Northern Ireland recorded the fastest annual house price growth, of 9.7% in the second quarter, but down from 13.5% in the first quarter. Scotland posted a 4.5% annual rise, Wales a 2.6% increase and England a 2.5% rise, down from 3.3% in the first quarter.

East Anglia was the region with the lowest price rises, of 1.1%.

The property portal Rightmove also reported a monthly price drop, of 0.3% in June, as sellers faced the toughest competition in a decade to find buyers.

Temporary stamp duty cuts in England and Northern Ireland expired in April, adding thousands of pounds to the cost of many transactions.

Robert Gardner, the Nationwide chief economist, said: “The softening in price growth may reflect weaker demand following the increase in stamp duty at the start of April.

“Nevertheless, we still expect activity to pick up as the summer progresses, despite ongoing economic uncertainties in the global economy, since underlying conditions for potential homebuyers in the UK remain supportive.

He noted that the unemployment rate remained low, earnings were rising at a healthy pace in real terms (after accounting for inflation), household balance sheets were strong and borrowing costs likely to moderate a little if the Bank of England lowers interest rates further in the coming quarters as expected.

Financial markets have priced in a 76% probability of a quarter-point rate cut in August, and expect another reduction before the end of the year, probably in November.

The average two-year fixed residential mortgage rate dipped to 5.09% on Tuesday from 5.10% the previous day, according to Moneyfacts, while the average five-year fix stayed at 5.08%.

Tom Bill, the head of UK residential research at the estate agent Knight Frank, said: “The legacy of the March stamp duty cliff edge is high supply and softer demand, which is putting downwards pressure on house prices. The good news is that rate cut expectations are growing due to the weaker UK economic outlook.

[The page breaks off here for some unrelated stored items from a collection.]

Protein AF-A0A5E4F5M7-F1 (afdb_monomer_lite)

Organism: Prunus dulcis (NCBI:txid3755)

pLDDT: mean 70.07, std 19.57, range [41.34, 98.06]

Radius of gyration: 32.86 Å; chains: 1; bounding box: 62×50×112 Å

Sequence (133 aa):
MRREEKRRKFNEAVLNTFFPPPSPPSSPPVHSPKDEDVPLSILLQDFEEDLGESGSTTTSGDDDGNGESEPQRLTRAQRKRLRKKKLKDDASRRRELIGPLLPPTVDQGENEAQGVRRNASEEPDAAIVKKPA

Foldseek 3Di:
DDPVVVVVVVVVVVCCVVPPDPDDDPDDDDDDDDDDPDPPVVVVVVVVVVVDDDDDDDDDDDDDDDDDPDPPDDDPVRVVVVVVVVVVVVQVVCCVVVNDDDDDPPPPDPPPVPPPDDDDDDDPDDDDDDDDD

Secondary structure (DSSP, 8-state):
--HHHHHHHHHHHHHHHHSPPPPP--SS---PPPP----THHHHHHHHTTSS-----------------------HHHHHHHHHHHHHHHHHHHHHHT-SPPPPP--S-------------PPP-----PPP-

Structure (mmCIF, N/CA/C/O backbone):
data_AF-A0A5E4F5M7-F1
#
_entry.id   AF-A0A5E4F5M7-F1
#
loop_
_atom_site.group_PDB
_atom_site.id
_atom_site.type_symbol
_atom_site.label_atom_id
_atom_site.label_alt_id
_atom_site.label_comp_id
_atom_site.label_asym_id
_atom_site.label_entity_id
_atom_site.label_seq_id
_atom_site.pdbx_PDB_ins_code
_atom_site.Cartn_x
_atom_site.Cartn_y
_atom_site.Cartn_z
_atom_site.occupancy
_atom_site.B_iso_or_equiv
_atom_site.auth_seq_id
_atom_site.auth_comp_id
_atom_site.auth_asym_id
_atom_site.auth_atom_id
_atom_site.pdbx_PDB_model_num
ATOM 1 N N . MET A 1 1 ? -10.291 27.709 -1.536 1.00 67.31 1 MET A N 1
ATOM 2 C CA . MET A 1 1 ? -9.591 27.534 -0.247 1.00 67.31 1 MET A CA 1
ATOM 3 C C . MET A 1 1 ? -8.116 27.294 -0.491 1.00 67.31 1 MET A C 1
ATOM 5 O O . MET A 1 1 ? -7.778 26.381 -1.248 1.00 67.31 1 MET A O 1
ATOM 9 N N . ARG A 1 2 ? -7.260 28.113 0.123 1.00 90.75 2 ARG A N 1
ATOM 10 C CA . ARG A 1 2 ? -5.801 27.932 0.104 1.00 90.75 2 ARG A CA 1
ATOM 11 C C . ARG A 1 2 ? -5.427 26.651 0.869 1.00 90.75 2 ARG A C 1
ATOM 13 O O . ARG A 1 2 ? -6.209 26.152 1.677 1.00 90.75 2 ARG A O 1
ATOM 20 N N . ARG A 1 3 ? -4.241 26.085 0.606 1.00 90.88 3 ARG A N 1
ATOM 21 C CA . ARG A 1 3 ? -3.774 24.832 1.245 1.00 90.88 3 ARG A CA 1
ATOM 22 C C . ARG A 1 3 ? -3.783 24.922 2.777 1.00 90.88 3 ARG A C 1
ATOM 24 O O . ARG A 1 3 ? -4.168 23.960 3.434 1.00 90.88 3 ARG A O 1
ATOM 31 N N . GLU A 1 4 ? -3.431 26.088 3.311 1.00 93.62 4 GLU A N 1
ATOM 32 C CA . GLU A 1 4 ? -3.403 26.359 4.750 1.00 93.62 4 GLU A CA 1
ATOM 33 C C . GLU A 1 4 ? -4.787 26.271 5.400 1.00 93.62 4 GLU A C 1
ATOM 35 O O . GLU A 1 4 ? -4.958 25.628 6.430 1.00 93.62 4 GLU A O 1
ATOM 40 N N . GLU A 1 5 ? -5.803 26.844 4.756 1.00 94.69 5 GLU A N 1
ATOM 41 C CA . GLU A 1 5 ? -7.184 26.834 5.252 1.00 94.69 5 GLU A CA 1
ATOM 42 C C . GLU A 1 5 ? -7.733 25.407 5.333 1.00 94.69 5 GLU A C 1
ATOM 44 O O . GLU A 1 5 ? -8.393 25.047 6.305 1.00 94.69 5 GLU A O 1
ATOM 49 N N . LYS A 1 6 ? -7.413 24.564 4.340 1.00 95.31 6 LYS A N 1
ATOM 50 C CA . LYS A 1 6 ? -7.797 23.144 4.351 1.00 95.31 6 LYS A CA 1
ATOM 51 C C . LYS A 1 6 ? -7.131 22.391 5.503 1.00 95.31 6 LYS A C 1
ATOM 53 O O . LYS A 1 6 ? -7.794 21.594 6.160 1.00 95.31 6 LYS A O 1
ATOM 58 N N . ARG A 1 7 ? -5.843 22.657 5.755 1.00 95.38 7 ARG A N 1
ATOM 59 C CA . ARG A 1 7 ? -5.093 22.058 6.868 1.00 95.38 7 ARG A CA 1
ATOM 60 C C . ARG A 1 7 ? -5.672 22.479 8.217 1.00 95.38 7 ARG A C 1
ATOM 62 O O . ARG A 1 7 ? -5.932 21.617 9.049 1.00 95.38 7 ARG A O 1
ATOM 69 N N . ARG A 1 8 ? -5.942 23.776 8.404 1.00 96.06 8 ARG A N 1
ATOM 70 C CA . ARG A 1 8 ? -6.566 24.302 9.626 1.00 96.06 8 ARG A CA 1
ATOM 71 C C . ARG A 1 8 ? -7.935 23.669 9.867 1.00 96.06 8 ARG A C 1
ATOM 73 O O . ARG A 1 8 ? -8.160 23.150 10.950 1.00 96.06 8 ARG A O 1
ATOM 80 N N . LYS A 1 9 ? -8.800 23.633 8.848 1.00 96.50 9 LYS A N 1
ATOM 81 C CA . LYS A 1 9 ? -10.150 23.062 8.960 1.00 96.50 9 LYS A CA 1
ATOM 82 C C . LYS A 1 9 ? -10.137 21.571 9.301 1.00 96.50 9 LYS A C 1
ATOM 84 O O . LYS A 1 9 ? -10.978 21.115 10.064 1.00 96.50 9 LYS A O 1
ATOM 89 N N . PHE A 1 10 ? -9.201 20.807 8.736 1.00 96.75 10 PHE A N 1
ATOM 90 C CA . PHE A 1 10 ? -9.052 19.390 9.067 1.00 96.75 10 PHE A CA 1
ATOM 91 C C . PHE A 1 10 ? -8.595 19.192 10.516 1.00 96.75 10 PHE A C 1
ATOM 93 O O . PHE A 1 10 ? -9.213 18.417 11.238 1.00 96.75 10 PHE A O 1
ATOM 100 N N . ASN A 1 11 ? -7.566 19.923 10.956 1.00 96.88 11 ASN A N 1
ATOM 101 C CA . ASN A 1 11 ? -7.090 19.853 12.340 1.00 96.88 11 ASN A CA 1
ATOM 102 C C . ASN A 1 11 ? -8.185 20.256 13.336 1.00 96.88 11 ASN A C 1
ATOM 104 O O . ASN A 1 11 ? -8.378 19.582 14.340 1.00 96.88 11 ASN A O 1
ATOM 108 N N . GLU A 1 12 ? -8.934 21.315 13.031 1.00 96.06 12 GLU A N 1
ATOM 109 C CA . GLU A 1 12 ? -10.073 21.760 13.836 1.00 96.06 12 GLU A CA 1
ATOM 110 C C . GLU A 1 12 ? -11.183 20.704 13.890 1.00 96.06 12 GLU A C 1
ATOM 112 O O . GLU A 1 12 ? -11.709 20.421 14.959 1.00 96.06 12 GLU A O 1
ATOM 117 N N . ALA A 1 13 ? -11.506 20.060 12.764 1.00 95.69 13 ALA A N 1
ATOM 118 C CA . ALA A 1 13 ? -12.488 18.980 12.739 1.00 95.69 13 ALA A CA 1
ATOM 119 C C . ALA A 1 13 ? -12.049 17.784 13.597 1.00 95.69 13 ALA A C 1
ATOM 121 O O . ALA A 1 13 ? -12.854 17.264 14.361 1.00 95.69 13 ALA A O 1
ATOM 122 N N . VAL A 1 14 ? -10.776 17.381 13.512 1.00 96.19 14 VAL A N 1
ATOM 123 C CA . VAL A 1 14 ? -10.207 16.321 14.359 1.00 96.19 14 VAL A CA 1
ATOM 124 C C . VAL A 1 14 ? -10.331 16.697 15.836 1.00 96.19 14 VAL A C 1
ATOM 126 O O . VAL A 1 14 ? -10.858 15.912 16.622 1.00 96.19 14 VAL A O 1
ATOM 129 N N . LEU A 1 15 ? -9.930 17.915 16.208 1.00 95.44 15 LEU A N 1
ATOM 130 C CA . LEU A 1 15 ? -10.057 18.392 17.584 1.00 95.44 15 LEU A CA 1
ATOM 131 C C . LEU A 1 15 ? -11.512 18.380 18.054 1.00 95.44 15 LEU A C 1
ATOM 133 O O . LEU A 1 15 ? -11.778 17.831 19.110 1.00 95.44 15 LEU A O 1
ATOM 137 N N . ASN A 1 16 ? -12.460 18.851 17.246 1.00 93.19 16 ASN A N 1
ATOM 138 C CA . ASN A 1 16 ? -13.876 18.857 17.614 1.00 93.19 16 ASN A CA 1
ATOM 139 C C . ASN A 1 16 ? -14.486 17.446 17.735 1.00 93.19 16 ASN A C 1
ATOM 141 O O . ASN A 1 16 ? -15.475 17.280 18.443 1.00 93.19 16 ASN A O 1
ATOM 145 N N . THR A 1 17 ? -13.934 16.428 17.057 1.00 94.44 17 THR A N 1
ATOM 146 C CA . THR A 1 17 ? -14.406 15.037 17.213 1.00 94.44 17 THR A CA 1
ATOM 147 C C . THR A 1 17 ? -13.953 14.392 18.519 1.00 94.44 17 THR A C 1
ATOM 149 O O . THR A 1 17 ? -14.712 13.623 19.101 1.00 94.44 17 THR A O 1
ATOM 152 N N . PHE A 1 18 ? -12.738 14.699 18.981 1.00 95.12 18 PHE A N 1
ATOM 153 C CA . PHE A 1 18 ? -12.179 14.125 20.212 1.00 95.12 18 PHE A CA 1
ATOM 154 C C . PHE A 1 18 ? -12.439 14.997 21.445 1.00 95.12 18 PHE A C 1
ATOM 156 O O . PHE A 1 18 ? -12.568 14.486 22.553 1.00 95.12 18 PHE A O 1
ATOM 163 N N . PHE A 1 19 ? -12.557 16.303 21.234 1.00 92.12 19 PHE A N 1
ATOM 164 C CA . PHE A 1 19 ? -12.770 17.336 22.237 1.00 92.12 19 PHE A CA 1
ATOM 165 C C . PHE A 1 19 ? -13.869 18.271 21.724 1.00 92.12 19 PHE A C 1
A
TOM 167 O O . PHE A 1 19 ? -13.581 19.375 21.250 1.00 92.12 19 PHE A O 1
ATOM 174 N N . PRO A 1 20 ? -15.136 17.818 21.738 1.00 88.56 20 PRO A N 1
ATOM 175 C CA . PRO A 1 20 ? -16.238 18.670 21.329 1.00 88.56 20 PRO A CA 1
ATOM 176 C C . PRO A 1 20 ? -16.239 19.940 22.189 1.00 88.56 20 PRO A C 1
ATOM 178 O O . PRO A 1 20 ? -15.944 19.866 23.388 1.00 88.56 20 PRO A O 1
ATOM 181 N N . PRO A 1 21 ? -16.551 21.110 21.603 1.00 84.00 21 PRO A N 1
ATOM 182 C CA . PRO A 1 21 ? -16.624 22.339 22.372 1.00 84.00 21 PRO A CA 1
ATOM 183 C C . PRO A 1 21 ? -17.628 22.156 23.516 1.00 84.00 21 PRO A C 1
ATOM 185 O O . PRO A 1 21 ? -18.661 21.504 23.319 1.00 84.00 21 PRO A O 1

“The bad news is that the chancellor has zero financial headroom to play with, which means a rerun of 2024 and a game of ‘guess the tax rise’ ahead of the budget.”

The chancellor, Rachel Reeves, increased taxes on businesses in her first budget last year before pledging not to raise them again. However, she faces increasing pressure to raise further funds.

Bill added: “We think there will be modest single-digit house price growth by the end of the year but if you are planning to sell over the next few months, asking prices will need to reflect the fact it is very much a buyers’ market.”

The north-south divide in house price performance narrowed during the second quarter. Average prices in northern England (comprising north, north-west, Yorkshire and the Humber, East Midlands and West Midlands) were up 3.1% year on year, while those in southern England (south-west, outer south-east, outer Metropolitan, London and East Anglia) rose by 2.2%.

Terrace houses showed the biggest rise in prices over the past 12 months of all property types, with values up by 3.6%. For flats, price growth slowed to 0.3% from 2.3%. Semi-detached homes recorded a 3% annual increase, while detached properties posted a 3.2% year-on-year rise.